A PHP library for AES Key Wrap (RFC 3394) algorithm with padding (RFC 5649) support.
Supports AES key sizes of 128, 192 and 256 bits.
- PHP >=7.2
- openssl
- hash
This library is available on Packagist.
composer require sop/aes-kw
Here are some simple usage examples. Namespaces are omitted for brevity.
Wrap a key of 16 bytes using a 16-byte key encryption key.
$kek = '0123456789abcdef'; // 128-bit key encryption key
$key = 'MySecretPassword'; // key to encrypt
$algo = new AESKW128();
$ciphertext = $algo->wrap($key, $kek);
echo bin2hex($ciphertext);
Outputs:
89efdbc3501f1f5e952a4bbae1329c9f1a47b9fd61b48dee
Unwrap a key from previous example. $kek
and $algo
variables are the same.
$ciphertext
variable contains the output from a wrapping procedure.

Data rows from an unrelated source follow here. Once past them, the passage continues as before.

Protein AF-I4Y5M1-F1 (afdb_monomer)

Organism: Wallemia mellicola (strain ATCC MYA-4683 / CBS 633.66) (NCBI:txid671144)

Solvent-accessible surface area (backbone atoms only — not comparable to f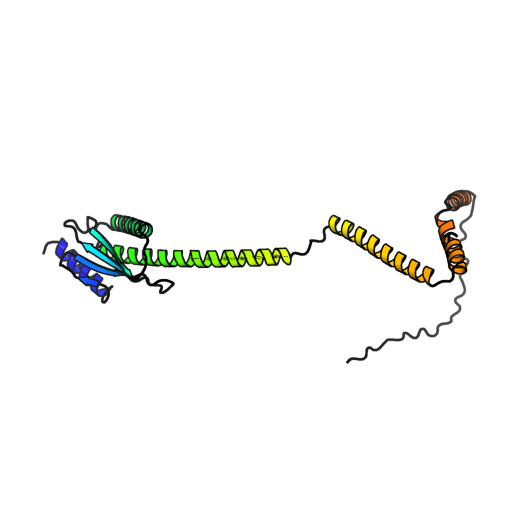ull-atom values): 14524 Å² total; per-residue (Å²): 128,55,75,54,56,51,52,52,51,56,50,47,58,51,45,48,71,75,32,72,87,38,56,44,78,80,50,98,53,30,42,33,37,55,40,62,44,89,63,93,57,83,75,69,51,31,35,34,43,38,37,36,65,47,96,56,43,42,70,42,75,56,53,71,46,81,45,78,79,40,68,86,79,55,71,69,56,51,53,51,49,53,52,52,42,50,52,54,45,64,76,43,55,69,40,90,47,66,64,58,46,54,50,50,49,31,51,51,51,37,50,54,44,49,51,56,49,51,55,51,51,48,53,51,48,52,52,52,49,56,50,50,49,54,49,48,57,72,65,53,66,83,77,85,41,77,66,58,47,52,55,50,48,53,51,50,51,51,52,51,50,50,53,50,51,51,51,52,50,53,55,50,66,74,43,55,77,70,56,43,51,51,51,50,52,52,72,69,49,70,50,73,69,58,46,56,77,65,47,62,65,59,61,58,50,49,63,60,57,75,72,64,86,77,79,82,79,66,69,81,79,66,73,75,80,86,77,86,82,88,85,82,87,81,80,81,78,82,80,81,81,90,129

InterPro domains:
  IPR006575 RWD domain [PF05773] (6-107)
  IPR006575 RWD domain [PS50908] (10-112)
  IPR006575 RWD domain [SM00591] (10-112)
  IPR016135 Ubiquitin-conjugating enzyme/RWD-like [G3DSA:3.10.110.10] (1-119)
  IPR016135 Ubiquitin-conjugating enzyme/RWD-like [SSF54495] (1-115)
  IPR040213 GIR2-like [PTHR12292] (7-232)

Structure (mmCIF, N/CA/C/O backbone):
data_AF-I4Y5M1-F1
#
_entry.id   AF-I4Y5M1-F1
#
loop_
_atom_site.group_PDB
_atom_site.id
_atom_site.type_symbol
_atom_site.label_atom_id
_atom_site.label_alt_id
_atom_site.label_comp_id
_atom_site.label_asym_id
_atom_site.label_entity_id
_atom_site.label_seq_id
_atom_site.pdbx_PDB_ins_code
_atom_site.Cartn_x
_atom_site.Cartn_y
_atom_site.Cartn_z
_atom_site.occupancy
_atom_site.B_iso_or_equiv
_atom_site.auth_seq_id
_atom_site.auth_comp_id
_atom_site.auth_asym_id
_atom_site.auth_atom_id
_atom_site.pdbx_PDB_model_num
ATOM 1 N N . MET A 1 1 ? -20.840 1.268 39.334 1.00 57.03 1 MET A N 1
ATOM 2 C CA . MET A 1 1 ? -19.733 1.132 38.390 1.00 57.03 1 MET A CA 1
ATOM 3 C C . MET A 1 1 ? -19.556 -0.352 38.187 1.00 57.03 1 MET A C 1
ATOM 5 O O . MET A 1 1 ? -19.246 -1.049 39.149 1.00 57.03 1 MET A O 1
ATOM 9 N N . SER A 1 2 ? -19.965 -0.866 37.032 1.00 81.56 2 SER A N 1
ATOM 10 C CA . SER A 1 2 ? -19.571 -2.227 36.652 1.00 81.56 2 SER A CA 1
ATOM 11 C C . SER A 1 2 ? -18.068 -2.230 36.351 1.00 81.56 2 SER A C 1
ATOM 13 O O . SER A 1 2 ? -17.550 -1.196 35.939 1.00 81.56 2 SER A O 1
ATOM 15 N N . GLU A 1 3 ? -17.371 -3.354 36.540 1.00 83.19 3 GLU A N 1
ATOM 16 C CA . GLU A 1 3 ? -15.937 -3.470 36.193 1.00 83.19 3 GLU A CA 1
ATOM 17 C C . GLU A 1 3 ? -15.663 -3.020 34.743 1.00 83.19 3 GLU A C 1
ATOM 19 O O . GLU A 1 3 ? -14.637 -2.414 34.461 1.00 83.19 3 GLU A O 1
ATOM 24 N N . LEU A 1 4 ? -16.630 -3.221 33.841 1.00 84.31 4 LEU A N 1
ATOM 25 C CA . LEU A 1 4 ? -16.580 -2.770 32.450 1.00 84.31 4 LEU A CA 1
ATOM 26 C C . LEU A 1 4 ? -16.574 -1.239 32.307 1.00 84.31 4 LEU A C 1
ATOM 28 O O . LEU A 1 4 ? -15.827 -0.704 31.497 1.00 84.31 4 LEU A O 1
ATOM 32 N N . GLU A 1 5 ? -17.381 -0.521 33.090 1.00 86.50 5 GLU A N 1
ATOM 33 C CA . GLU A 1 5 ? -17.401 0.949 33.057 1.00 86.50 5 GLU A CA 1
ATOM 34 C C . GLU A 1 5 ? -16.091 1.539 33.587 1.00 86.50 5 GLU A C 1
ATOM 36 O O . GLU A 1 5 ? -15.622 2.541 33.053 1.00 86.50 5 GLU A O 1
ATOM 41 N N . GLU A 1 6 ? -15.490 0.925 34.611 1.00 88.38 6 GLU A N 1
ATOM 42 C CA . GLU A 1 6 ? -14.185 1.356 35.133 1.00 88.38 6 GLU A CA 1
ATOM 43 C C . GLU A 1 6 ? -13.089 1.166 34.079 1.00 88.38 6 GLU A C 1
ATOM 45 O O . GLU A 1 6 ? -12.389 2.127 33.771 1.00 88.38 6 GLU A O 1
ATOM 50 N N . ILE A 1 7 ? -13.028 -0.004 33.430 1.00 87.94 7 ILE A N 1
ATOM 51 C CA . ILE A 1 7 ? -12.066 -0.280 32.348 1.00 87.94 7 ILE A CA 1
ATOM 52 C C . ILE A 1 7 ? -12.235 0.700 31.181 1.00 87.94 7 ILE A C 1
ATOM 54 O O . ILE A 1 7 ? -11.246 1.241 30.694 1.00 87.94 7 ILE A O 1
ATOM 58 N N . ILE A 1 8 ? -13.472 0.959 30.740 1.00 88.56 8 ILE A N 1
ATOM 59 C CA . ILE A 1 8 ? -13.740 1.903 29.642 1.00 88.56 8 ILE A CA 1
ATOM 60 C C . ILE A 1 8 ? -13.320 3.324 30.030 1.00 88.56 8 ILE A C 1
ATOM 62 O O . ILE A 1 8 ? -12.779 4.048 29.200 1.00 88.56 8 ILE A O 1
ATOM 66 N N . THR A 1 9 ? -13.552 3.736 31.280 1.00 90.25 9 THR A N 1
ATOM 67 C CA . THR A 1 9 ? -13.184 5.085 31.735 1.00 90.25 9 THR A CA 1
ATOM 68 C C . THR A 1 9 ? -11.665 5.246 31.804 1.00 90.25 9 THR A C 1
ATOM 70 O O . THR A 1 9 ? -11.143 6.246 31.321 1.00 90.25 9 THR A O 1
ATOM 73 N N . GLU A 1 10 ? -10.950 4.251 32.339 1.00 90.88 10 GLU A N 1
ATOM 74 C CA . GLU A 1 10 ? -9.482 4.242 32.375 1.00 90.88 10 GLU A CA 1
ATOM 75 C C . GLU A 1 10 ? -8.877 4.226 30.964 1.00 90.88 10 GLU A C 1
ATOM 77 O O . GLU A 1 10 ? -7.961 4.995 30.675 1.00 90.88 10 GLU A O 1
ATOM 82 N N . GLU A 1 11 ? -9.405 3.395 30.058 1.00 91.19 11 GLU A N 1
ATOM 83 C CA . GLU A 1 11 ? -8.971 3.372 28.658 1.00 91.19 11 GLU A CA 1
ATOM 84 C C . GLU A 1 11 ? -9.228 4.719 27.975 1.00 91.19 11 GLU A C 1
ATOM 86 O O . GLU A 1 11 ? -8.365 5.224 27.260 1.00 91.19 11 GLU A O 1
ATOM 91 N N . TYR A 1 12 ? -10.382 5.334 28.228 1.00 89.88 12 TYR A N 1
ATOM 92 C CA . TYR A 1 12 ? -10.726 6.631 27.661 1.00 89.88 12 TYR A CA 1
ATOM 93 C C . TYR A 1 12 ? -9.765 7.740 28.109 1.00 89.88 12 TYR A C 1
ATOM 95 O O . TYR A 1 12 ? -9.320 8.517 27.269 1.00 89.88 12 TYR A O 1
ATOM 103 N N . GLU A 1 13 ? -9.389 7.799 29.391 1.00 91.62 13 GLU A N 1
ATOM 104 C CA . GLU A 1 13 ? -8.397 8.773 29.882 1.00 91.62 13 GLU A CA 1
ATOM 105 C C . GLU A 1 13 ? -7.034 8.599 29.193 1.00 91.62 13 GLU A C 1
ATOM 107 O O . GLU A 1 13 ? -6.365 9.577 28.846 1.00 91.62 13 GLU A O 1
ATOM 112 N N . VAL A 1 14 ? -6.626 7.349 28.951 1.00 92.44 14 VAL A N 1
ATOM 113 C CA . VAL A 1 14 ? -5.398 7.050 28.203 1.00 92.44 14 VAL A CA 1
ATOM 114 C C . VAL A 1 14 ? -5.525 7.520 26.754 1.00 92.44 14 VAL A C 1
ATOM 116 O O . VAL A 1 14 ? -4.622 8.189 26.251 1.00 92.44 14 VAL A O 1
ATOM 119 N N . LEU A 1 15 ? -6.642 7.223 26.088 1.00 90.31 15 LEU A N 1
ATOM 120 C CA . LEU A 1 15 ? -6.883 7.632 24.704 1.00 90.31 15 LEU A CA 1
ATOM 121 C C . LEU A 1 15 ? -6.965 9.152 24.552 1.00 90.31 15 LEU A C 1
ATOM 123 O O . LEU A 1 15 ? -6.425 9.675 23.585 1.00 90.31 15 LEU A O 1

$key = $algo->unwrap($ciphertext, $kek);
echo $key;
Outputs:
MySecretPassword
Wrapping a key that is not a multiple of 64 bits requires padding.
$kek = '012345678901234567890123'; // 192-bit key encryption key
$key = 'My hovercraft is full of eels.'; // passphrase to encrypt
$algo = new AESKW192();
$ciphertext = $algo->wrapPad($key, $kek);
echo bin2hex($ciphertext);
Outputs:
f319811450badfe4385b5534bf26fa6f9fdcd1a593b3ae6b707f15c1015bbf3faf58619818bd8784
Key that was wrapped with padding must be unwrapped with unwrapPad
.
$key = $algo->unwrapPad($ciphertext, $kek);
echo $key;
Outputs:
My hovercraft is full of eels.
This project is licensed under the MIT License.